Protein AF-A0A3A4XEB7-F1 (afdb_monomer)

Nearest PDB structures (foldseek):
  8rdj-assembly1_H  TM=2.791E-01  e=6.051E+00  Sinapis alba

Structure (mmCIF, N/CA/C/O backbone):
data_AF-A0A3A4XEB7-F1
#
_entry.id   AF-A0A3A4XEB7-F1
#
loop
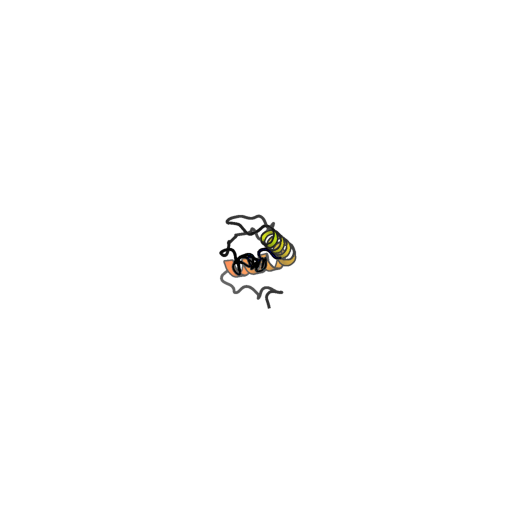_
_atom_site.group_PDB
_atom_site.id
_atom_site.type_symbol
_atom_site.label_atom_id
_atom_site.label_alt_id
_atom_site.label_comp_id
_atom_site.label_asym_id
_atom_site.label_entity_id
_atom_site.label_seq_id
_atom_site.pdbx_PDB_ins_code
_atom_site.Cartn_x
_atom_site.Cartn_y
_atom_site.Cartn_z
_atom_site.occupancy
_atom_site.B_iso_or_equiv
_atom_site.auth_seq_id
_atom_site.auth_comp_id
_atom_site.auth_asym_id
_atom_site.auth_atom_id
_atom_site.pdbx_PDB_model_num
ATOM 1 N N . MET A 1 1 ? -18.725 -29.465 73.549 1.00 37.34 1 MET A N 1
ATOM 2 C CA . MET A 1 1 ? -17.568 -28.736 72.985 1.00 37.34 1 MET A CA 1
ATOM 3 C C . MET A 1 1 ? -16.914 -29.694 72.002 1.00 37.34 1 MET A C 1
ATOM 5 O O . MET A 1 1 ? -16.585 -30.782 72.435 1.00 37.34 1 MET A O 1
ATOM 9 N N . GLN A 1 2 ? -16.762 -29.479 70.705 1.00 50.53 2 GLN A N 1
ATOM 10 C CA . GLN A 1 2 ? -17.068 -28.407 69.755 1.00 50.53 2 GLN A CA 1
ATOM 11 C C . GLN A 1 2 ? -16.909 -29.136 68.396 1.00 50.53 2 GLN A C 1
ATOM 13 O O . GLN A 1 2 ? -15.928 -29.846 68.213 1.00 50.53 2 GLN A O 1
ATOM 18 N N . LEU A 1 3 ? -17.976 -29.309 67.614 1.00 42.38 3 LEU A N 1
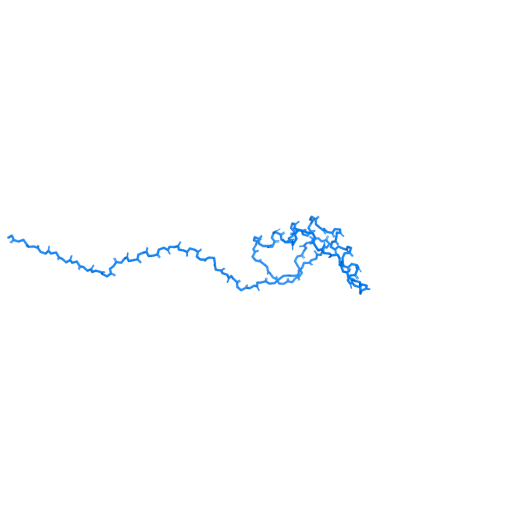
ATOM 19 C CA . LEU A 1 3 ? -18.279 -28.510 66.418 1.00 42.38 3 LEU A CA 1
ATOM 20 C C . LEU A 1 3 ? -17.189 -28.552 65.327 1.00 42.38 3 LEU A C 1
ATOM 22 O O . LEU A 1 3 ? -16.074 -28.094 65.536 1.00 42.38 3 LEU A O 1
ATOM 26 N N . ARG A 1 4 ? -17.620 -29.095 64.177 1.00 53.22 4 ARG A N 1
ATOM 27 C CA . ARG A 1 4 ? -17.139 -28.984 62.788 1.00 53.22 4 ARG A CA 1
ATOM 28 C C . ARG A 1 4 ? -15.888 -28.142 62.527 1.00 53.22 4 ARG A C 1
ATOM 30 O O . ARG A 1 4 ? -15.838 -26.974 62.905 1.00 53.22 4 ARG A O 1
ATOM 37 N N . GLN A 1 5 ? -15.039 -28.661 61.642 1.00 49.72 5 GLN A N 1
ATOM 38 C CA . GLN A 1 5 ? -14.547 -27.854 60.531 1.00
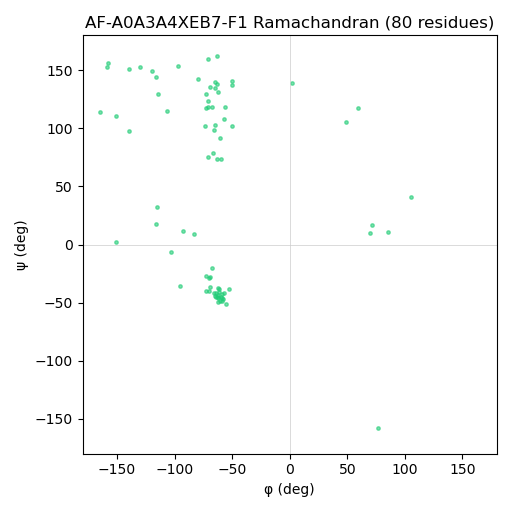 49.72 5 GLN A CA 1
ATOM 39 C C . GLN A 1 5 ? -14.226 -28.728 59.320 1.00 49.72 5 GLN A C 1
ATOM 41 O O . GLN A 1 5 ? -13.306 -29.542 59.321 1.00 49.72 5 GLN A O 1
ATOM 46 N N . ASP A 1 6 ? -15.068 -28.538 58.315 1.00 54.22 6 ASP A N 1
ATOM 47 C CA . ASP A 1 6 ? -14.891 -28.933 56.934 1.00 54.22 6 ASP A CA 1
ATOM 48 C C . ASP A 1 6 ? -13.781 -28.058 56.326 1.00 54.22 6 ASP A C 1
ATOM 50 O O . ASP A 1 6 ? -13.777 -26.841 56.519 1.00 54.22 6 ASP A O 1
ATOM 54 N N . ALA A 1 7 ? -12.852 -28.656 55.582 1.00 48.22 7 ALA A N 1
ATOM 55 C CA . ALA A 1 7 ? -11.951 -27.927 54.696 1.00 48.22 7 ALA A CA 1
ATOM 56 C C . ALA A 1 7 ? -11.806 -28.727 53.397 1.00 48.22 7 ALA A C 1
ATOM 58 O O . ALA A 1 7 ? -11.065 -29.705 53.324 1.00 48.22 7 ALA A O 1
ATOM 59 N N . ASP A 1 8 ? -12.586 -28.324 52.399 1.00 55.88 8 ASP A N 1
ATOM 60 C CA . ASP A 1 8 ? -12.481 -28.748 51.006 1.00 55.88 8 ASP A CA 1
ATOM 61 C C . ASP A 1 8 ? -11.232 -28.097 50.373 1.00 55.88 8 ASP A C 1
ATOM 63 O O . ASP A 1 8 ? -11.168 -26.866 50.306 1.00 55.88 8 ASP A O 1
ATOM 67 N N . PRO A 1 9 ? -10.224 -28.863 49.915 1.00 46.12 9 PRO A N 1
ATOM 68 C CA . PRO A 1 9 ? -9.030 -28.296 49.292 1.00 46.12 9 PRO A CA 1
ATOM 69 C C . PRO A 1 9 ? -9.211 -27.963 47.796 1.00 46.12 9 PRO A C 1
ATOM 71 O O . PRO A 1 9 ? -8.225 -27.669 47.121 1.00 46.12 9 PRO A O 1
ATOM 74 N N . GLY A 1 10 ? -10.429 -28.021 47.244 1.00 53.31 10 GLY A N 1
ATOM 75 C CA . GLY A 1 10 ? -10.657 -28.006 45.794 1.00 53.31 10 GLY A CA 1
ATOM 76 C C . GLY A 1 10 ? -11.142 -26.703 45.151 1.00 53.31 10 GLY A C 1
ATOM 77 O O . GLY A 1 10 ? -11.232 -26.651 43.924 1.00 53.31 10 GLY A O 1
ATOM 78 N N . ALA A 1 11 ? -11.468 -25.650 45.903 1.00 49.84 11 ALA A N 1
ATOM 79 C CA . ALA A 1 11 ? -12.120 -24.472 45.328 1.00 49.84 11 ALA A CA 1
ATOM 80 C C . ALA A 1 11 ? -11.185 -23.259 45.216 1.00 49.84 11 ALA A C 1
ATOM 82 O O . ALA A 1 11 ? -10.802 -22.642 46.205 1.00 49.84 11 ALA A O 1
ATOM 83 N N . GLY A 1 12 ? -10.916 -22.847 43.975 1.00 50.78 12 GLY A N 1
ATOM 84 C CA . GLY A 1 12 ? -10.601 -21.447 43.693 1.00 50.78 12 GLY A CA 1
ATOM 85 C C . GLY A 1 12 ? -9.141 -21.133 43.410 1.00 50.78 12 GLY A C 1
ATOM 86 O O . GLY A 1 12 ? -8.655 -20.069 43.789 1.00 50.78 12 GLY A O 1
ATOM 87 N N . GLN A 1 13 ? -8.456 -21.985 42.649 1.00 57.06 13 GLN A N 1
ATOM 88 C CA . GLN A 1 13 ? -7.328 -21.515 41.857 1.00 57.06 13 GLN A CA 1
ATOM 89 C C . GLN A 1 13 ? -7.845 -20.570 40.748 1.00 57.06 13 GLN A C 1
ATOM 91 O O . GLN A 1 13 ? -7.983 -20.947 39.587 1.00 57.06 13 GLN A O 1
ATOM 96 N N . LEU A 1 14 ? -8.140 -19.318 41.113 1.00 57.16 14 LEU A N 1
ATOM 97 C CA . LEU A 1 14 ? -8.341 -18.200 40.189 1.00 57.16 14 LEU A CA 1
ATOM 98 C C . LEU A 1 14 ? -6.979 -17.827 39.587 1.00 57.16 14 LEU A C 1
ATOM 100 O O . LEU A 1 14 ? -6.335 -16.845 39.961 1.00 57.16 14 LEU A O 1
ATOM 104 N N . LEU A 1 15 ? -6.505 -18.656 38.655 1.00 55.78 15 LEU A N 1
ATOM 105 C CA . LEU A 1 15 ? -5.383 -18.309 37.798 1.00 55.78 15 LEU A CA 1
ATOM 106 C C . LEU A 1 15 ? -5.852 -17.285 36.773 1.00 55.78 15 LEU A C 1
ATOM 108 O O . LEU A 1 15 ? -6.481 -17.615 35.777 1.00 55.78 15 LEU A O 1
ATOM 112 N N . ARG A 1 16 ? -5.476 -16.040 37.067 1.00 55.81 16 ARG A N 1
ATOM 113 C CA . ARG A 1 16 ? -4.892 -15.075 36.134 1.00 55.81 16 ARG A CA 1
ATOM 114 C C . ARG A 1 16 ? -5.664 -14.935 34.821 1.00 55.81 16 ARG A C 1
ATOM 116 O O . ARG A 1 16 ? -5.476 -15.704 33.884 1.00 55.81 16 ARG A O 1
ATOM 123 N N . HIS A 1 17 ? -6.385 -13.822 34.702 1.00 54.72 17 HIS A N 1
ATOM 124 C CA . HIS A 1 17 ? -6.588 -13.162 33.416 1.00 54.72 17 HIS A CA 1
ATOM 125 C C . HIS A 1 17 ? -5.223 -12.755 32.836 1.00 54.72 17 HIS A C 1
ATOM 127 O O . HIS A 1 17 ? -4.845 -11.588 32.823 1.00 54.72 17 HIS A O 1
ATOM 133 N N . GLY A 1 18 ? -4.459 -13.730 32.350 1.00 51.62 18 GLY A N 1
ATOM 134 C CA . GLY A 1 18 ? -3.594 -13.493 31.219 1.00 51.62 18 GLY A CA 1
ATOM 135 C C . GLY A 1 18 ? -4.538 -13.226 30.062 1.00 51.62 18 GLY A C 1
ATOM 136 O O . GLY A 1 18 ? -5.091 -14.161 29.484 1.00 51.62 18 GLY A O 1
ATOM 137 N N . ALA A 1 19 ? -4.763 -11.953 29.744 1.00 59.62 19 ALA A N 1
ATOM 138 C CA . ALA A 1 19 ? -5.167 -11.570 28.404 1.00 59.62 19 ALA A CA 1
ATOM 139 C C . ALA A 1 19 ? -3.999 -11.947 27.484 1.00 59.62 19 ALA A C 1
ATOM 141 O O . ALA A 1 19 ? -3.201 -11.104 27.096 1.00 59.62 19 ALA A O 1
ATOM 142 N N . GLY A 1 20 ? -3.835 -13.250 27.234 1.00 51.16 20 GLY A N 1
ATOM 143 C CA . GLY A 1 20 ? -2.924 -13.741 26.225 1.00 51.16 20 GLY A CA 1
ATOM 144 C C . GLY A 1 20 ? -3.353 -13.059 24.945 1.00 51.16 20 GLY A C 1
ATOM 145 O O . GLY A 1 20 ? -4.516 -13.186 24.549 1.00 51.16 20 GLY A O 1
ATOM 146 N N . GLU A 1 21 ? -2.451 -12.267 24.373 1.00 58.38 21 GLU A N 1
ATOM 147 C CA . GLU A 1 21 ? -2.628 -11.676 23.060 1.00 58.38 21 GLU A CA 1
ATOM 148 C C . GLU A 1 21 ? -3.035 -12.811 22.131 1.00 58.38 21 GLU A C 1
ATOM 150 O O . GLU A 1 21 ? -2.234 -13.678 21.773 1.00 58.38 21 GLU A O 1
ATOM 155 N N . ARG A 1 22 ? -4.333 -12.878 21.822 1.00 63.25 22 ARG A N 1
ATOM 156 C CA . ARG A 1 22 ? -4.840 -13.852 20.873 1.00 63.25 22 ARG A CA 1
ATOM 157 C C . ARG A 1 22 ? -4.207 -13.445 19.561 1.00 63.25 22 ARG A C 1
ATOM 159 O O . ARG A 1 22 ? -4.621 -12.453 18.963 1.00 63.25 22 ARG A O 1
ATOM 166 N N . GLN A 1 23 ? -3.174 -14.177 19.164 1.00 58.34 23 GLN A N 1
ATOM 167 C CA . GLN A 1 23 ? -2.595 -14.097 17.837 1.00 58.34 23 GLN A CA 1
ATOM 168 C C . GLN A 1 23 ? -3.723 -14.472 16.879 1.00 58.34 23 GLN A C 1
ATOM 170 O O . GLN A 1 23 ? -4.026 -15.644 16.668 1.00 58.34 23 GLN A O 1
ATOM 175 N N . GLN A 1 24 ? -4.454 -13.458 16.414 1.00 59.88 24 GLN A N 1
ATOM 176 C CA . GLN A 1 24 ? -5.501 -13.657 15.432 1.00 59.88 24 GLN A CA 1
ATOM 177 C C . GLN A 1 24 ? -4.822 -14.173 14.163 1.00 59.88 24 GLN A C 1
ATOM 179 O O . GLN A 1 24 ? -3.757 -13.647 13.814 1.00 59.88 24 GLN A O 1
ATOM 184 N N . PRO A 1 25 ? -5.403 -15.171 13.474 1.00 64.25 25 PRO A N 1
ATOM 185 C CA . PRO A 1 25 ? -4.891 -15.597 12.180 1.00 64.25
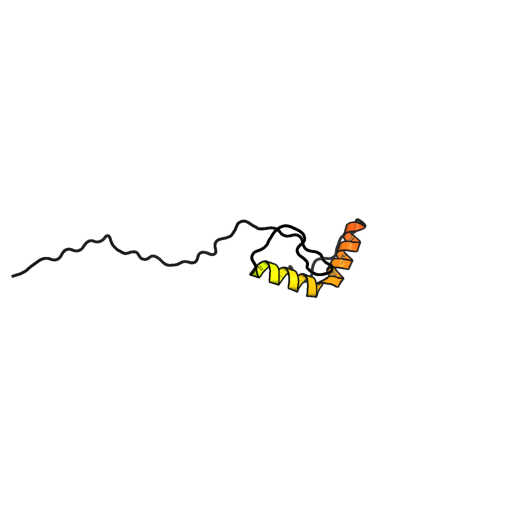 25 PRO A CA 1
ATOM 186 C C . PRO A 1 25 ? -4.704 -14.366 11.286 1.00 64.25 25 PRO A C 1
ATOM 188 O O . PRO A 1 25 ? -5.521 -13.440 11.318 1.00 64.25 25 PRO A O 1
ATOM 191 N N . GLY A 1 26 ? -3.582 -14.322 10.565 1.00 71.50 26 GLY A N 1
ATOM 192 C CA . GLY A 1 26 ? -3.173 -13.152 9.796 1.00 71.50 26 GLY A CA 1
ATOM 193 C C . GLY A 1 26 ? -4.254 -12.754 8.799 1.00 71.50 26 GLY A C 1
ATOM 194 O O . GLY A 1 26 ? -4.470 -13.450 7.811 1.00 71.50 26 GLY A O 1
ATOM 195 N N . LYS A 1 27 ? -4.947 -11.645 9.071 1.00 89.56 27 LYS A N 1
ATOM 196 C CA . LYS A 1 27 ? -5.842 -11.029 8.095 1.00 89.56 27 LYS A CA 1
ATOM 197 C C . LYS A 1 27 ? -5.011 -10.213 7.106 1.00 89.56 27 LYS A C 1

__________________________________________________

Look above for the line with "ATOM 38 C CA", then give again exactly every line from there through the line with "ATOM 74 N N", skipping the pictures.

- [Response]:
ATOM 38 C CA . GLN A 1 5 ? -14.547 -27.854 60.531 1.00
 49.72 5 GLN A CA 1
ATOM 39 C C . GLN A 1 5 ? -14.226 -28.728 59.320 1.00 49.72 5 GLN A C 1
ATOM 41 O O . GLN A 1 5 ? -13.306 -29.542 59.321 1.00 49.72 5 GLN A O 1
ATOM 46 N N . ASP A 1 6 ? -15.068 -28.538 58.315 1.00 54.22 6 ASP A N 1
ATOM 47 C CA . ASP A 1 6 ? -14.891 -28.933 56.934 1.00 54.22 6 ASP A CA 1
ATOM 48 C C . ASP A 1 6 ? -13.781 -28.058 56.326 1.00 54.22 6 ASP A C 1
ATOM 50 O O . ASP A 1 6 ? -13.777 -26.841 56.519 1.00 54.22 6 ASP A O 1
ATOM 54 N N . ALA A 1 7 ? -12.852 -28.656 55.582 1.00 48.22 7 ALA A N 1
ATOM 55 C CA . ALA A 1 7 ? -11.951 -27.927 54.696 1.00 48.22 7 ALA A CA 1
ATOM 56 C C . ALA A 1 7 ? -11.806 -28.727 53.397 1.00 48.22 7 ALA A C 1
ATOM 58 O O . ALA A 1 7 ? -11.065 -29.705 53.324 1.00 48.22 7 ALA A O 1
ATOM 59 N N . ASP A 1 8 ? -12.586 -28.324 52.399 1.00 55.88 8 ASP A N 1
ATOM 60 C CA . ASP A 1 8 ? -12.481 -28.748 51.006 1.00 55.88 8 ASP A CA 1
ATOM 61 C C . ASP A 1 8 ? -11.232 -28.097 50.373 1.00 55.88 8 ASP A C 1
ATOM 63 O O . ASP A 1 8 ? -11.168 -26.866 50.306 1.00 55.88 8 ASP A O 1
ATOM 67 N N . PRO A 1 9 ? -10.224 -28.863 49.915 1.00 46.12 9 PRO A N 1
ATOM 68 C CA . PRO A 1 9 ? -9.030 -28.296 49.292 1.00 46.12 9 PRO A CA 1
ATOM 69 C C . PRO A 1 9 ? -9.211 -27.963 47.796 1.00 46.12 9 PRO A C 1
ATOM 71 O O . PRO A 1 9 ? -8.225 -27.669 47.121 1.00 46.12 9 PRO A O 1
ATOM 74 N N . GLY A 1 10 ? -10.429 -28.021 47.244 1.00 53.31 10 GLY A N 1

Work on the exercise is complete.